WHAT TO PRODUCE.
Word for word, transcribe the data below from the line with "ATOM 26 C CA" to the line with "ATOM 49 C CA", keeping both of those lines.

Stored dataset items.
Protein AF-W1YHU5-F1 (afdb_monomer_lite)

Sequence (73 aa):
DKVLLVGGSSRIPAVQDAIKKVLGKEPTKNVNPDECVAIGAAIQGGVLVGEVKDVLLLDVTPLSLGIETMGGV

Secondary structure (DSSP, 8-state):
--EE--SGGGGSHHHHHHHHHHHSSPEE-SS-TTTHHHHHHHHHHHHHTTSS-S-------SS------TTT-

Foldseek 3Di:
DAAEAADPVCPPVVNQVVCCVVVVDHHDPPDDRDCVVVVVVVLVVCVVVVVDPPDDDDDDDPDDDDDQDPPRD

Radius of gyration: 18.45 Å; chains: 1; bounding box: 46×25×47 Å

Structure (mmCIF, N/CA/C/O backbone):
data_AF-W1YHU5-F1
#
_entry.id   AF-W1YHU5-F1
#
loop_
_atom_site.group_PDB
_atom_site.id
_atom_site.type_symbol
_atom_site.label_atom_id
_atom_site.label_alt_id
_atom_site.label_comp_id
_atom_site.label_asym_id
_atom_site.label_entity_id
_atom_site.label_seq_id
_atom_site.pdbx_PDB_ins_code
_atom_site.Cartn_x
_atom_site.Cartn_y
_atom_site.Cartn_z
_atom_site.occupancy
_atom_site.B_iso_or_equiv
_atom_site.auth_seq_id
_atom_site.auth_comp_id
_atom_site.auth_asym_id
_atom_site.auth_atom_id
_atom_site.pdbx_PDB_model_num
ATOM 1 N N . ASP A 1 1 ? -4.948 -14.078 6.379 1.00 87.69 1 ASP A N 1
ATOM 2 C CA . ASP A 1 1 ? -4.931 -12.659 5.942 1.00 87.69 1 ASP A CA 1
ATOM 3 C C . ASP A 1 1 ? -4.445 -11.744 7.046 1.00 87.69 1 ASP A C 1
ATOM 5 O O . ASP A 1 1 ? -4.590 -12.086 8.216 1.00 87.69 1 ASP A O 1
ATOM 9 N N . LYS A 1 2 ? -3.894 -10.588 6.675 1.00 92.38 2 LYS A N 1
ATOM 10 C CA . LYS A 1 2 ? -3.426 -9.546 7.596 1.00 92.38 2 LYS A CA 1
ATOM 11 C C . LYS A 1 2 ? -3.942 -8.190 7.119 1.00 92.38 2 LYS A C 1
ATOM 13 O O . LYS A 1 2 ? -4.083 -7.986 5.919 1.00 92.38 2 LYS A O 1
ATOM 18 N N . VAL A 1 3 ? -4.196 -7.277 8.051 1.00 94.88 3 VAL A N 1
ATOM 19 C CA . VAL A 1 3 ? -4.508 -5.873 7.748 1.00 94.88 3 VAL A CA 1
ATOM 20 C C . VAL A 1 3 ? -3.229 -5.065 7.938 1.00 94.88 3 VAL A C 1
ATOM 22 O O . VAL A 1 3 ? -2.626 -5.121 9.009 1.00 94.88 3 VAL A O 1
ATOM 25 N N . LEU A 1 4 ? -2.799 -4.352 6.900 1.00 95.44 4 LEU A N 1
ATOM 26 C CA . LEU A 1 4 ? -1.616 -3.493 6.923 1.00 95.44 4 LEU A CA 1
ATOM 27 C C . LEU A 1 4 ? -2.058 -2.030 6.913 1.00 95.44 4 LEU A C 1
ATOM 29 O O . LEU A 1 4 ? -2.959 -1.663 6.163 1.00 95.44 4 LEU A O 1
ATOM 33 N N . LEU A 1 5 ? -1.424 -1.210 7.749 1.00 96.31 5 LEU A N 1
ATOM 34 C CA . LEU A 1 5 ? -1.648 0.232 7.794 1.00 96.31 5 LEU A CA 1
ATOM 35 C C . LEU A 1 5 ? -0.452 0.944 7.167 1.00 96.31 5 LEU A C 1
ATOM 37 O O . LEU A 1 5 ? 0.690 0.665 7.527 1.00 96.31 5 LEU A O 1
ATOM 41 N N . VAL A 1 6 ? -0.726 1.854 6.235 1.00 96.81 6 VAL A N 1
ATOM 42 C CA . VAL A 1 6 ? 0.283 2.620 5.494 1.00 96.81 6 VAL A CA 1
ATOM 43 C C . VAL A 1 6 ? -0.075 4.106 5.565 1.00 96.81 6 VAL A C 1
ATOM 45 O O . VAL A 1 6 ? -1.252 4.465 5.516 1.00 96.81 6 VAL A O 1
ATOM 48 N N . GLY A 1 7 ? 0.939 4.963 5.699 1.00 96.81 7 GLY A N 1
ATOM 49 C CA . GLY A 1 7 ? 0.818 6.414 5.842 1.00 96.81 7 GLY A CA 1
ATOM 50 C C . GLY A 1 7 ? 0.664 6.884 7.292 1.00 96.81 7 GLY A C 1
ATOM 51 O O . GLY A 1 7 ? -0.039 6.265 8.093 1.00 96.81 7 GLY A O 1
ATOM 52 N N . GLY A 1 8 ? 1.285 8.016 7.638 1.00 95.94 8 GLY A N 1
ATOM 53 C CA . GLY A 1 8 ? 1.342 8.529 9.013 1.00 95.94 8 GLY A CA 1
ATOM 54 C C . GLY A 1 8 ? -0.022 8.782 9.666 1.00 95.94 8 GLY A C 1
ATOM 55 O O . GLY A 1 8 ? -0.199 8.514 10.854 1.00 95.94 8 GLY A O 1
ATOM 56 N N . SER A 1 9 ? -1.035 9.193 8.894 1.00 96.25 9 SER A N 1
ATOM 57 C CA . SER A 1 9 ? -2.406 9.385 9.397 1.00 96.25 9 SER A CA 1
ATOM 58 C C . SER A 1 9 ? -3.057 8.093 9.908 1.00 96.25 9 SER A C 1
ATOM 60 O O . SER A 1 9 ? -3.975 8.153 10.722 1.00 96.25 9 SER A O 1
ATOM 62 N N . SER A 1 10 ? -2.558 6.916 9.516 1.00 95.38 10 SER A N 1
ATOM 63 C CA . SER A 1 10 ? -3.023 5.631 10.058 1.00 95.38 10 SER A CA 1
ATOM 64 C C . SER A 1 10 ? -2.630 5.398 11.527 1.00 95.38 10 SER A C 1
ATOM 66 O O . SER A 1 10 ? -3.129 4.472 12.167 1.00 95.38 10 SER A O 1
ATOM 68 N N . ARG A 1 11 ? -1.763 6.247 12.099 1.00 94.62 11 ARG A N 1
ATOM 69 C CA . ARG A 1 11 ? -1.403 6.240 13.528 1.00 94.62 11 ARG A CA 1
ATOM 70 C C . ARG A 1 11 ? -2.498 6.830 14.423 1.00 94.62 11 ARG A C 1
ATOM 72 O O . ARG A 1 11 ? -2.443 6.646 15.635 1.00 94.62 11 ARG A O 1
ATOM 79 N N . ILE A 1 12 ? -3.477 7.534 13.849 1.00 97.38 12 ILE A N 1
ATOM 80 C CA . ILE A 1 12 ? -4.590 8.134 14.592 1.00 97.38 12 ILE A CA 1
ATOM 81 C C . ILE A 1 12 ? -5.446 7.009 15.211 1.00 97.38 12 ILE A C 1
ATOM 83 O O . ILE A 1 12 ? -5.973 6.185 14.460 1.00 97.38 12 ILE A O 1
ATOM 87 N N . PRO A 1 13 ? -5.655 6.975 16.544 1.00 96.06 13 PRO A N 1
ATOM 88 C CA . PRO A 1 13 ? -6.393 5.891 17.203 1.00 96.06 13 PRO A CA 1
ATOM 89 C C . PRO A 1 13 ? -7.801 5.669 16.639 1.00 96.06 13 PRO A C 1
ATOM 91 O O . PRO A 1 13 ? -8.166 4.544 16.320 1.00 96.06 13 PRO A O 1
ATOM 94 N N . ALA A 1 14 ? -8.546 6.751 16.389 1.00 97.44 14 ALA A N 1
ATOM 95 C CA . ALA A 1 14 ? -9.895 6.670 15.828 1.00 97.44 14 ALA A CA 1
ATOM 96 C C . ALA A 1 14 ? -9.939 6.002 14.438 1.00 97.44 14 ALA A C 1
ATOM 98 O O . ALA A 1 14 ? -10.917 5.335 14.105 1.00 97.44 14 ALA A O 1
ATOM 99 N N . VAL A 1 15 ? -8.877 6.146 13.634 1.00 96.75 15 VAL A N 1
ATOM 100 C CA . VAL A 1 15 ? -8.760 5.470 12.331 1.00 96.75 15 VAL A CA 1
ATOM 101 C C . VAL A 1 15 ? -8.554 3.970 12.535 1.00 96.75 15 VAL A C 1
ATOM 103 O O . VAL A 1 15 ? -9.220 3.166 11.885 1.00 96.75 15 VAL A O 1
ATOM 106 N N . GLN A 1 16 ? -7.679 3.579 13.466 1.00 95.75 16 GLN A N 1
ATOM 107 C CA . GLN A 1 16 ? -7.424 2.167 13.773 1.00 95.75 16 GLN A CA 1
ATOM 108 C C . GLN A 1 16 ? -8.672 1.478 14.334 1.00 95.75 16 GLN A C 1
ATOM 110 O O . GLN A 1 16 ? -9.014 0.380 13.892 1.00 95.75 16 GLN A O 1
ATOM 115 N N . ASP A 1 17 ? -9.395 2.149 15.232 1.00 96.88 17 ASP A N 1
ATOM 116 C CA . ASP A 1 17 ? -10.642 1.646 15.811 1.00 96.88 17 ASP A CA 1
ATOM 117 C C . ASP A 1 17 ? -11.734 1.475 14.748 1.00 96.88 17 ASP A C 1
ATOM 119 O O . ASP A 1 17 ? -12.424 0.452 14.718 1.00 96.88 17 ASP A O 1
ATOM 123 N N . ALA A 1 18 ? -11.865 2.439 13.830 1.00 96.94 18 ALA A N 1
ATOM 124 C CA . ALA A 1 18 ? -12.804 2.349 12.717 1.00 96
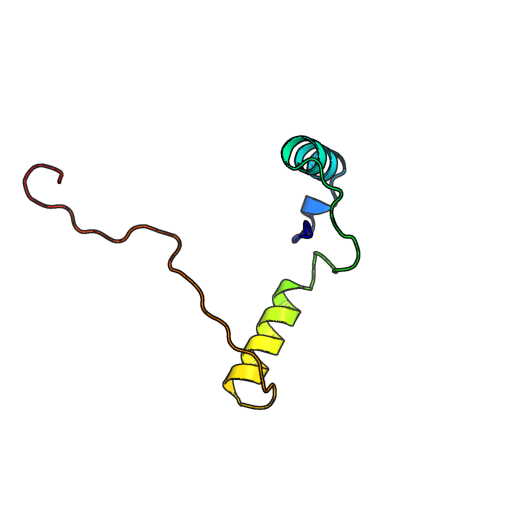.94 18 ALA A CA 1
ATOM 125 C C . ALA A 1 18 ? -12.485 1.154 11.803 1.00 96.94 18 ALA A C 1
ATOM 127 O O . ALA A 1 18 ? -13.379 0.372 11.479 1.00 96.94 18 ALA A O 1
ATOM 128 N N . ILE A 1 19 ? -11.213 0.960 11.440 1.00 95.75 19 ILE A N 1
ATOM 129 C CA . ILE A 1 19 ? -10.768 -0.171 10.612 1.00 95.75 19 ILE A CA 1
ATOM 130 C C . ILE A 1 19 ? -11.036 -1.501 11.322 1.00 95.75 19 ILE A C 1
ATOM 132 O O . ILE A 1 19 ? -11.589 -2.421 10.717 1.00 95.75 19 ILE A O 1
ATOM 136 N N . LYS A 1 20 ? -10.709 -1.598 12.616 1.00 95.75 20 LYS A N 1
ATOM 137 C CA . LYS A 1 20 ? -10.970 -2.792 13.428 1.00 95.75 20 LYS A CA 1
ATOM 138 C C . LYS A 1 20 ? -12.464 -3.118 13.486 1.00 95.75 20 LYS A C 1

SOLVED PROBLEM.
ATOM 26 C CA . LEU A 1 4 ? -1.616 -3.493 6.923 1.00 95.44 4 LEU A CA 1
ATOM 27 C C . LEU A 1 4 ? -2.058 -2.030 6.913 1.00 95.44 4 LEU A C 1
ATOM 29 O O . LEU A 1 4 ? -2.959 -1.663 6.163 1.00 95.44 4 LEU A O 1
ATOM 33 N N . LEU A 1 5 ? -1.424 -1.210 7.749 1.00 96.31 5 LEU A N 1
ATOM 34 C CA . LEU A 1 5 ? -1.648 0.232 7.794 1.00 96.31 5 LEU A CA 1
ATOM 35 C C . LEU A 1 5 ? -0.452 0.944 7.167 1.00 96.31 5 LEU A C 1
ATOM 37 O O . LEU A 1 5 ? 0.690 0.665 7.527 1.00 96.31 5 LEU A O 1
ATOM 41 N N . VAL A 1 6 ? -0.726 1.854 6.235 1.00 96.81 6 VAL A N 1
ATOM 42 C CA . VAL A 1 6 ? 0.283 2.620 5.494 1.00 96.81 6 VAL A CA 1
ATOM 43 C C . VAL A 1 6 ? -0.075 4.106 5.565 1.00 96.81 6 VAL A C 1
ATOM 45 O O . VAL A 1 6 ? -1.252 4.465 5.516 1.00 96.81 6 VAL A O 1
ATOM 48 N N . GLY A 1 7 ? 0.939 4.963 5.699 1.00 96.81 7 GLY A N 1
ATOM 49 C CA . GLY A 1 7 ? 0.818 6.414 5.842 1.00 96.81 7 GLY A CA 1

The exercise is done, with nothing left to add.